From 83f496142e594e69f89b154bebcfd8d278ac7831 Mon Sep 17 00:00:00 2001
From: Akira Yokosawa <akiyks@gmail.com>
Date: Mon, 8 Oct 2018 10:26:24 +0900
Subject: [PATCH 5/5] count: Fix uses of READ/WRITE_ONCE() in count_lim

Add a few READ_ONCE()/WRITE_ONCE()s to prevent load/store tearing
of per-thread variables "counter" and "countermax".
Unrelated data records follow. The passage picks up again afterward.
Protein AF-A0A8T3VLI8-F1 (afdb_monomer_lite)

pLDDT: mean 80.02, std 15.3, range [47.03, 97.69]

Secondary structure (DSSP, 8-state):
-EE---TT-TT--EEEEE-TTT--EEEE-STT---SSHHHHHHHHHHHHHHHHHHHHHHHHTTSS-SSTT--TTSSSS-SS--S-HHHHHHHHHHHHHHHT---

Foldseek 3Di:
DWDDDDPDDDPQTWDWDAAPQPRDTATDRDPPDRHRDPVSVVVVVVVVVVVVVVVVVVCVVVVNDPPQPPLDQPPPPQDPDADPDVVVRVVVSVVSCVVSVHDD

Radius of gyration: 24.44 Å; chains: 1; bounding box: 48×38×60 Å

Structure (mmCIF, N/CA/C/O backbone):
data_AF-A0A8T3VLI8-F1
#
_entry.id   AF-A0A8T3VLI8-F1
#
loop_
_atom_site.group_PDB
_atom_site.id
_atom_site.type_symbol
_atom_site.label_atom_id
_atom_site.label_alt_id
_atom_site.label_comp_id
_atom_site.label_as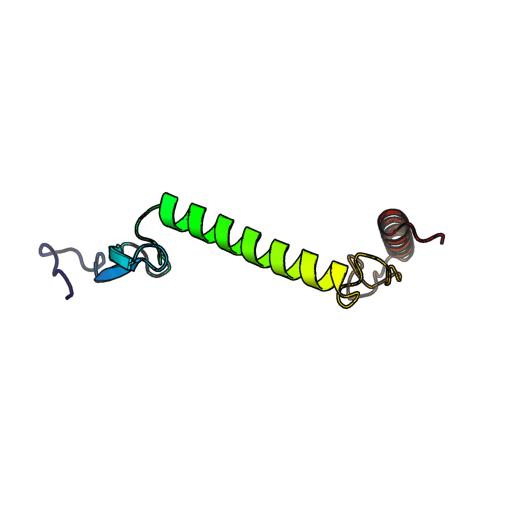ym_id
_atom_site.label_entity_id
_atom_site.label_seq_id
_atom_site.pdbx_PDB_ins_code
_atom_site.Cartn_x
_atom_site.Cartn_y
_atom_site.Cartn_z
_atom_site.occupancy
_atom_site.B_iso_or_equiv
_atom_site.auth_seq_id
_atom_site.auth_comp_id
_atom_site.auth_asym_id
_atom_site.auth_atom_id
_atom_site.pdbx_PDB_model_num
ATOM 1 N N . MET A 1 1 ? -21.331 11.348 20.693 1.00 47.03 1 MET A N 1
ATOM 2 C CA . MET A 1 1 ? -21.164 11.665 22.126 1.00 47.03 1 MET A CA 1
ATOM 3 C C . MET A 1 1 ? -19.729 12.114 22.354 1.00 47.03 1 MET A C 1
ATOM 5 O O . MET A 1 1 ? -18.811 11.358 22.052 1.00 47.03 1 MET A O 1
ATOM 9 N N . LEU A 1 2 ? -19.549 13.368 22.767 1.00 48.72 2 LEU A N 1
ATOM 10 C CA . LEU A 1 2 ? -18.267 13.936 23.186 1.00 48.72 2 LEU A CA 1
ATOM 11 C C . LEU A 1 2 ? -18.157 13.699 24.693 1.00 48.72 2 LEU A C 1
ATOM 13 O O . LEU A 1 2 ? -18.991 14.208 25.435 1.00 48.72 2 LEU A O 1
ATOM 17 N N . PHE A 1 3 ? -17.175 12.921 25.143 1.00 50.59 3 PHE A N 1
ATOM 18 C CA . PHE A 1 3 ? -16.880 12.854 26.573 1.00 50.59 3 PHE A CA 1
ATOM 19 C C . PHE A 1 3 ? -16.125 14.132 26.942 1.00 50.59 3 PHE A C 1
ATOM 21 O O . PHE A 1 3 ? -15.023 14.374 26.445 1.00 50.59 3 PHE A O 1
ATOM 28 N N . GLN A 1 4 ? -16.769 14.997 27.728 1.00 47.31 4 GLN A N 1
ATOM 29 C CA . GLN A 1 4 ? -16.154 16.218 28.236 1.00 47.31 4 GLN A CA 1
ATOM 30 C C . GLN A 1 4 ? -15.128 15.895 29.325 1.00 47.31 4 GLN A C 1
ATOM 32 O O . GLN A 1 4 ? -15.182 14.869 29.999 1.00 47.31 4 GLN A O 1
ATOM 37 N N . LYS A 1 5 ? -14.145 16.782 29.414 1.00 52.22 5 LYS A N 1
ATOM 38 C CA . LYS A 1 5 ? -12.893 16.618 30.135 1.00 52.22 5 LYS A CA 1
ATOM 39 C C . LYS A 1 5 ? -12.983 17.130 31.572 1.00 52.22 5 LYS A C 1
ATOM 41 O O . LYS A 1 5 ? -13.741 18.047 31.864 1.00 52.22 5 LYS A O 1
ATOM 46 N N . ILE A 1 6 ? -12.072 16.611 32.389 1.00 58.09 6 ILE A N 1
ATOM 47 C CA . ILE A 1 6 ? -11.554 17.212 33.625 1.00 58.09 6 ILE A CA 1
ATOM 48 C C . ILE A 1 6 ? -11.267 18.717 33.394 1.00 58.09 6 ILE A C 1
ATOM 50 O O . ILE A 1 6 ? -10.683 19.057 32.353 1.00 58.09 6 ILE A O 1
ATOM 54 N N . PRO A 1 7 ? -11.658 19.618 34.317 1.00 48.94 7 PRO A N 1
ATOM 55 C CA . PRO A 1 7 ? -11.462 21.059 34.163 1.00 48.94 7 PRO A CA 1
ATOM 56 C C . PRO A 1 7 ? -9.967 21.418 34.061 1.00 48.94 7 PRO A C 1
ATOM 58 O O . PRO A 1 7 ? -9.151 20.906 34.820 1.00 48.94 7 PRO A O 1
ATOM 61 N N . GLY A 1 8 ? -9.607 22.296 33.112 1.00 58.69 8 GLY A N 1
ATOM 62 C CA . GLY A 1 8 ? -8.278 22.933 33.049 1.00 58.69 8 GLY A CA 1
ATOM 63 C C . GLY A 1 8 ? -7.338 22.533 31.902 1.00 58.69 8 GLY A C 1
ATOM 64 O O . GLY A 1 8 ? -6.207 23.003 31.869 1.00 58.69 8 GLY A O 1
ATOM 65 N N . ASN A 1 9 ? -7.747 21.694 30.940 1.00 57.59 9 ASN A N 1
ATOM 66 C CA . ASN A 1 9 ? -6.838 21.282 29.860 1.00 57.59 9 ASN A CA 1
ATOM 67 C C . ASN A 1 9 ? -7.537 21.258 28.474 1.00 57.59 9 ASN A C 1
ATOM 69 O O . ASN A 1 9 ? -8.270 20.314 28.175 1.00 57.59 9 ASN A O 1
ATOM 73 N N . PRO A 1 10 ? -7.328 22.250 27.587 1.00 55.91 10 PRO A N 1
ATOM 74 C CA . PRO A 1 10 ? -8.171 22.474 26.402 1.00 55.91 10 PRO A CA 1
ATOM 75 C C . PRO A 1 10 ? -7.996 21.467 25.244 1.00 55.91 10 PRO A C 1
ATOM 77 O O . PRO A 1 10 ? -8.818 21.451 24.328 1.00 55.91 10 PRO A O 1
ATOM 80 N N . GLN A 1 11 ? -6.969 20.603 25.264 1.00 55.47 11 GLN A N 1
ATOM 81 C CA . GLN A 1 11 ? -6.516 19.886 24.054 1.00 55.47 11 GLN A CA 1
ATOM 82 C C . GLN A 1 11 ? -6.837 18.383 23.923 1.00 55.47 11 GLN A C 1
ATOM 84 O O . GLN A 1 11 ? -6.631 17.848 22.839 1.00 55.47 11 GLN A O 1
ATOM 89 N N . LEU A 1 12 ? -7.376 17.675 24.929 1.00 56.41 12 LEU A N 1
ATOM 90 C CA . LEU A 1 12 ? -7.824 16.278 24.705 1.00 56.41 12 LEU A CA 1
ATOM 91 C C . LEU A 1 12 ? -9.340 16.240 24.515 1.00 56.41 12 LEU A C 1
ATOM 93 O O . LEU A 1 12 ? -10.092 15.967 25.447 1.00 56.41 12 LEU A O 1
ATOM 97 N N . ARG A 1 13 ? -9.780 16.548 23.293 1.00 61.03 13 ARG A N 1
ATOM 98 C CA . ARG A 1 13 ? -11.125 16.200 22.830 1.00 61.03 13 ARG A CA 1
ATOM 99 C C . ARG A 1 13 ? -11.084 14.762 22.333 1.00 61.03 13 ARG A C 1
ATOM 101 O O . ARG A 1 13 ? -10.581 14.488 21.248 1.00 61.03 13 ARG A O 1
ATOM 108 N N . PHE A 1 14 ? -11.604 13.849 23.137 1.00 68.12 14 PHE A N 1
ATOM 109 C CA . PHE A 1 14 ? -11.810 12.470 22.730 1.00 68.12 14 PHE A CA 1
ATOM 110 C C . PHE A 1 14 ? -13.182 12.336 22.080 1.00 68.12 14 PHE A C 1
ATOM 112 O O . PHE A 1 14 ? -14.185 12.813 22.613 1.00 68.12 14 PHE A O 1
ATOM 119 N N . TYR A 1 15 ? -13.241 11.672 20.932 1.00 78.06 15 TYR A N 1
ATOM 120 C CA . TYR A 1 15 ? -14.506 11.332 20.294 1.00 78.06 15 TYR A CA 1
ATOM 121 C C . TYR A 1 15 ? -14.571 9.837 20.036 1.00 78.06 15 TYR A C 1
ATOM 123 O O . TYR A 1 15 ? -13.585 9.201 19.657 1.00 78.06 15 TYR A O 1
ATOM 131 N N . LEU A 1 16 ? -15.750 9.272 20.274 1.00 86.94 16 LEU A N 1
ATOM 132 C CA . LEU A 1 16 ? -16.031 7.894 19.915 1.00 86.94 16 LEU A CA 1
ATOM 133 C C . LEU A 1 16 ? -16.145 7.779 18.394 1.00 86.94 16 LEU A C 1
ATOM 135 O O . LEU A 1 16 ? -16.884 8.530 17.759 1.00 86.94 16 LEU A O 1
ATOM 139 N N . SER A 1 17 ? -15.428 6.817 17.825 1.00 91.06 17 SER A N 1
ATOM 140 C CA . SER A 1 17 ? -15.489 6.454 16.410 1.00 91.06 17 SER A CA 1
ATOM 141 C C . SER A 1 17 ? -15.694 4.949 16.278 1.00 91.06 17 SER A C 1
ATOM 143 O O . SER A 1 17 ? -15.323 4.185 17.167 1.00 91.06 17 SER A O 1
ATOM 145 N N . ARG A 1 18 ? -16.273 4.501 15.161 1.00 95.38 18 ARG A N 1
ATOM 146 C CA . ARG A 1 18 ? -16.335 3.074 14.815 1.00 95.38 18 ARG A CA 1
ATOM 147 C C . ARG A 1 18 ? -15.074 2.665 14.063 1.00 95.38 18 ARG A C 1
ATOM 149 O O . ARG A 1 18 ? -14.597 3.406 13.206 1.00 95.38 18 ARG A O 1
ATOM 156 N N . CYS A 1 19 ? -14.522 1.503 14.400 1.00 96.19 19 CYS A N 1
ATOM 157 C CA . CYS A 1 19 ? -13.383 0.919 13.698 1.00 96.19 19 CYS A CA 1
ATOM 158 C C . CYS A 1 19 ? -13.799 0.504 12.288 1.00 96.19 19 CYS A C 1
ATOM 160 O O . CYS A 1 19 ? -14.759 -0.247 12.133 1.00 96.19 19 CYS A O 1
ATOM 162 N N . VAL A 1 20 ? -13.038 0.922 11.275 1.00 95.94 20 VAL A N 1
ATOM 163 C CA . VAL A 1 20 ? -13.314 0.569 9.870 1.00 95.94 20 VAL A CA 1
ATOM 164 C C . VAL A 1 20 ? -13.221 -0.942 9.620 1.00 95.94 20 VAL A C 1
ATOM 166 O O . VAL A 1 20 ? -13.899 -1.455 8.740 1.00 95.94 20 VAL A O 1
ATOM 169 N N . TYR A 1 21 ? -12.398 -1.661 10.391 1.00 96.38 21 TYR A N 1
ATOM 170 C CA . TYR A 1 21 ? -12.180 -3.096 10.190 1.00 96.38 21 TYR A CA 1
ATOM 171 C C . TYR A 1 21 ? -13.203 -3.974 10.925 1.00 96.38 21 TYR A C 1
ATOM 173 O O . TYR A 1 21 ? -13.845 -4.817 10.316 1.00 96.38 21 TYR A O 1
ATOM 181 N N . CYS A 1 22 ? -13.357 -3.788 12.241 1.00 96.25 22 CYS A N 1
ATOM 182 C CA . CYS A 1 22 ? -14.177 -4.669 13.083 1.00 96.25 22 CYS A CA 1
ATOM 183 C C . CYS A 1 22 ? -15.495 -4.040 13.563 1.00 96.25 22 CYS A C 1
ATOM 185 O O . CYS A 1 22 ? -16.235 -4.682 14.301 1.00 96.25 22 CYS A O 1
ATOM 187 N N . GLY A 1 23 ? -15.766 -2.771 13.237 1.00 95.31 23 GLY A N 1
ATOM 188 C CA . GLY A 1 23 ? -16.997 -2.066 13.616 1.00 95.31 23 GLY A CA 1
ATOM 189 C C . GLY A 1 23 ? -17.096 -1.623 15.081 1.00 95.31 23 GLY A C 1
ATOM 190 O O . GLY A 1 23 ? -17.967 -0.817 15.409 1.00 95.31 23 GLY A O 1
ATOM 191 N N . LYS A 1 24 ? -16.197 -2.084 15.963 1.00 95.19 24 LYS A N 1
ATOM 192 C CA . LYS A 1 24 ? -16.204 -1.734 17.394 1.00 95.19 24 LYS A CA 1
ATOM 193 C C . LYS A 1 24 ? -16.059 -0.226 17.610 1.00 95.19 24 LYS A C 1
ATOM 195 O O . LYS A 1 24 ? -15.272 0.432 16.924 1.00 95.19 24 LYS A O 1
ATOM 200 N N . LEU A 1 25 ? -16.791 0.305 18.587 1.00 93.69 25 LEU A N 1
ATOM 201 C CA . LEU A 1 25 ? -16.612 1.676 19.061 1.00 93.69 25 LEU A CA 1
ATOM 202 C C . LEU A 1 25 ? -15.293 1.786 19.832 1.00 93.69 25 LEU A C 1
ATOM 204 O O . LEU A 1 25 ? -14.973 0.922 20.644 1.00 93.69 25 LEU A O 1
ATOM 208 N N . TYR A 1 26 ? -14.530 2.843 19.574 1.00 92.44 26 TYR A N 1
ATOM 209 C CA . TYR A 1 26 ? -13.284 3.132 20.276 1.00 92.44 26 TYR A CA 1
ATOM 210 C C . TYR A 1 26 ? -13.093 4.635 20.461 1.00 92.44 26 TYR A C 1
ATOM 212 O O . TYR A 1 26 ? -13.639 5.452 19.712 1.00 92.44 26 TYR A O 1
ATOM 220 N N . ILE A 1 27 ? -12.296 4.991 21.465 1.00 89.94 27 ILE A N 1
ATOM 221 C CA . ILE A 1 27 ? -11.907 6.373 21.720 1.00 89.94 27 ILE A CA 1
ATOM 222 C C . ILE A 1 27 ? -10.814 6.761 20.730 1.00 89.94 27 ILE A C 1
ATOM 224 O O . ILE A 1 27 ? -9.714 6.207 20.735 1.00 89.94 27 ILE A O 1
ATOM 228 N N . LYS A 1 28 ? -11.112 7.730 19.870 1.00 87.06 28 LYS A N 1
ATOM 229 C CA . LYS A 1 28 ? -10.157 8.236 18.896 1.00 87.06 28 LYS A CA 1
ATOM 230 C C . LYS A 1 28 ? -9.265 9.292 19.546 1.00 87.06 28 LYS A C 1
ATOM 232 O O . LYS A 1 28 ? -9.733 10.355 19.943 1.00 87.06 28 LYS A O 1
ATOM 237 N N . THR A 1 29 ? -7.977 8.971 19.651 1.00 83.12 29 THR A N 1
ATOM 238 C CA . THR A 1 29 ? -6.942 9.836 20.243 1.00 83.12 29 THR A CA 1
ATOM 239 C C . THR A 1 29 ? -6.305 10.781 19.225 1.00 83.12 29 THR A C 1
ATOM 241 O O . THR A 1 29 ? -5.907 11.885 19.576 1.00 83.12 29 THR A O 1
ATOM 244 N N . GLN A 1 30 ? -6.223 10.370 17.956 1.00 84.00 30 GLN A N 1
ATOM 245 C CA . GLN A 1 30 ? -5.652 11.160 16.864 1.00 84.00 30 GLN A CA 1
ATOM 246 C C . GLN A 1 30 ? -6.643 11.281 15.710 1.00 84.00 30 GLN A C 1
ATOM 248 O O . GLN A 1 30 ? -7.335 10.322 15.361 1.00 84.00 30 GLN A O 1
ATOM 253 N N . ASN A 1 31 ? -6.647 12.430 15.033 1.00 83.44 31 ASN A N 1
ATOM 254 C CA . ASN A 1 31 ? -7.603 12.723 13.961 1.00 83.44 31 ASN A CA 1
ATOM 255 C C . ASN A 1 31 ? -7.539 11.763 12.766 1.00 83.44 31 ASN A C 1
ATOM 257 O O . ASN A 1 31 ? -8.566 11.495 12.144 1.00 83.44 31 ASN A O 1
ATOM 261 N N . ARG A 1 32 ? -6.366 11.198 12.461 1.00 88.31 32 ARG A N 1
ATOM 262 C CA . ARG A 1 32 ? -6.182 10.269 11.332 1.00 88.31 32 ARG A CA 1
ATOM 263 C C . ARG A 1 32 ? -6.395 8.794 11.696 1.00 88.31 32 ARG A C 1
ATOM 265 O O . ARG A 1 32 ? -6.390 7.952 10.805 1.00 88.31 32 ARG A O 1
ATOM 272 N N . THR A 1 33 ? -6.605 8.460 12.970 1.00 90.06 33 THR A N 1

NOTE: Updates of those per-thread variables in utility functions
don't need WRITE_ONCE()s because they are protected by glbcnt_mutex
and can't be seen by read_count().

Signed-off-by: Akira Yokosawa <akiyks@gmail.com>
---
 CodeSamples/count/count_lim.c | 6 +++---
 1 file changed, 3 insertions(+), 3 deletions(-)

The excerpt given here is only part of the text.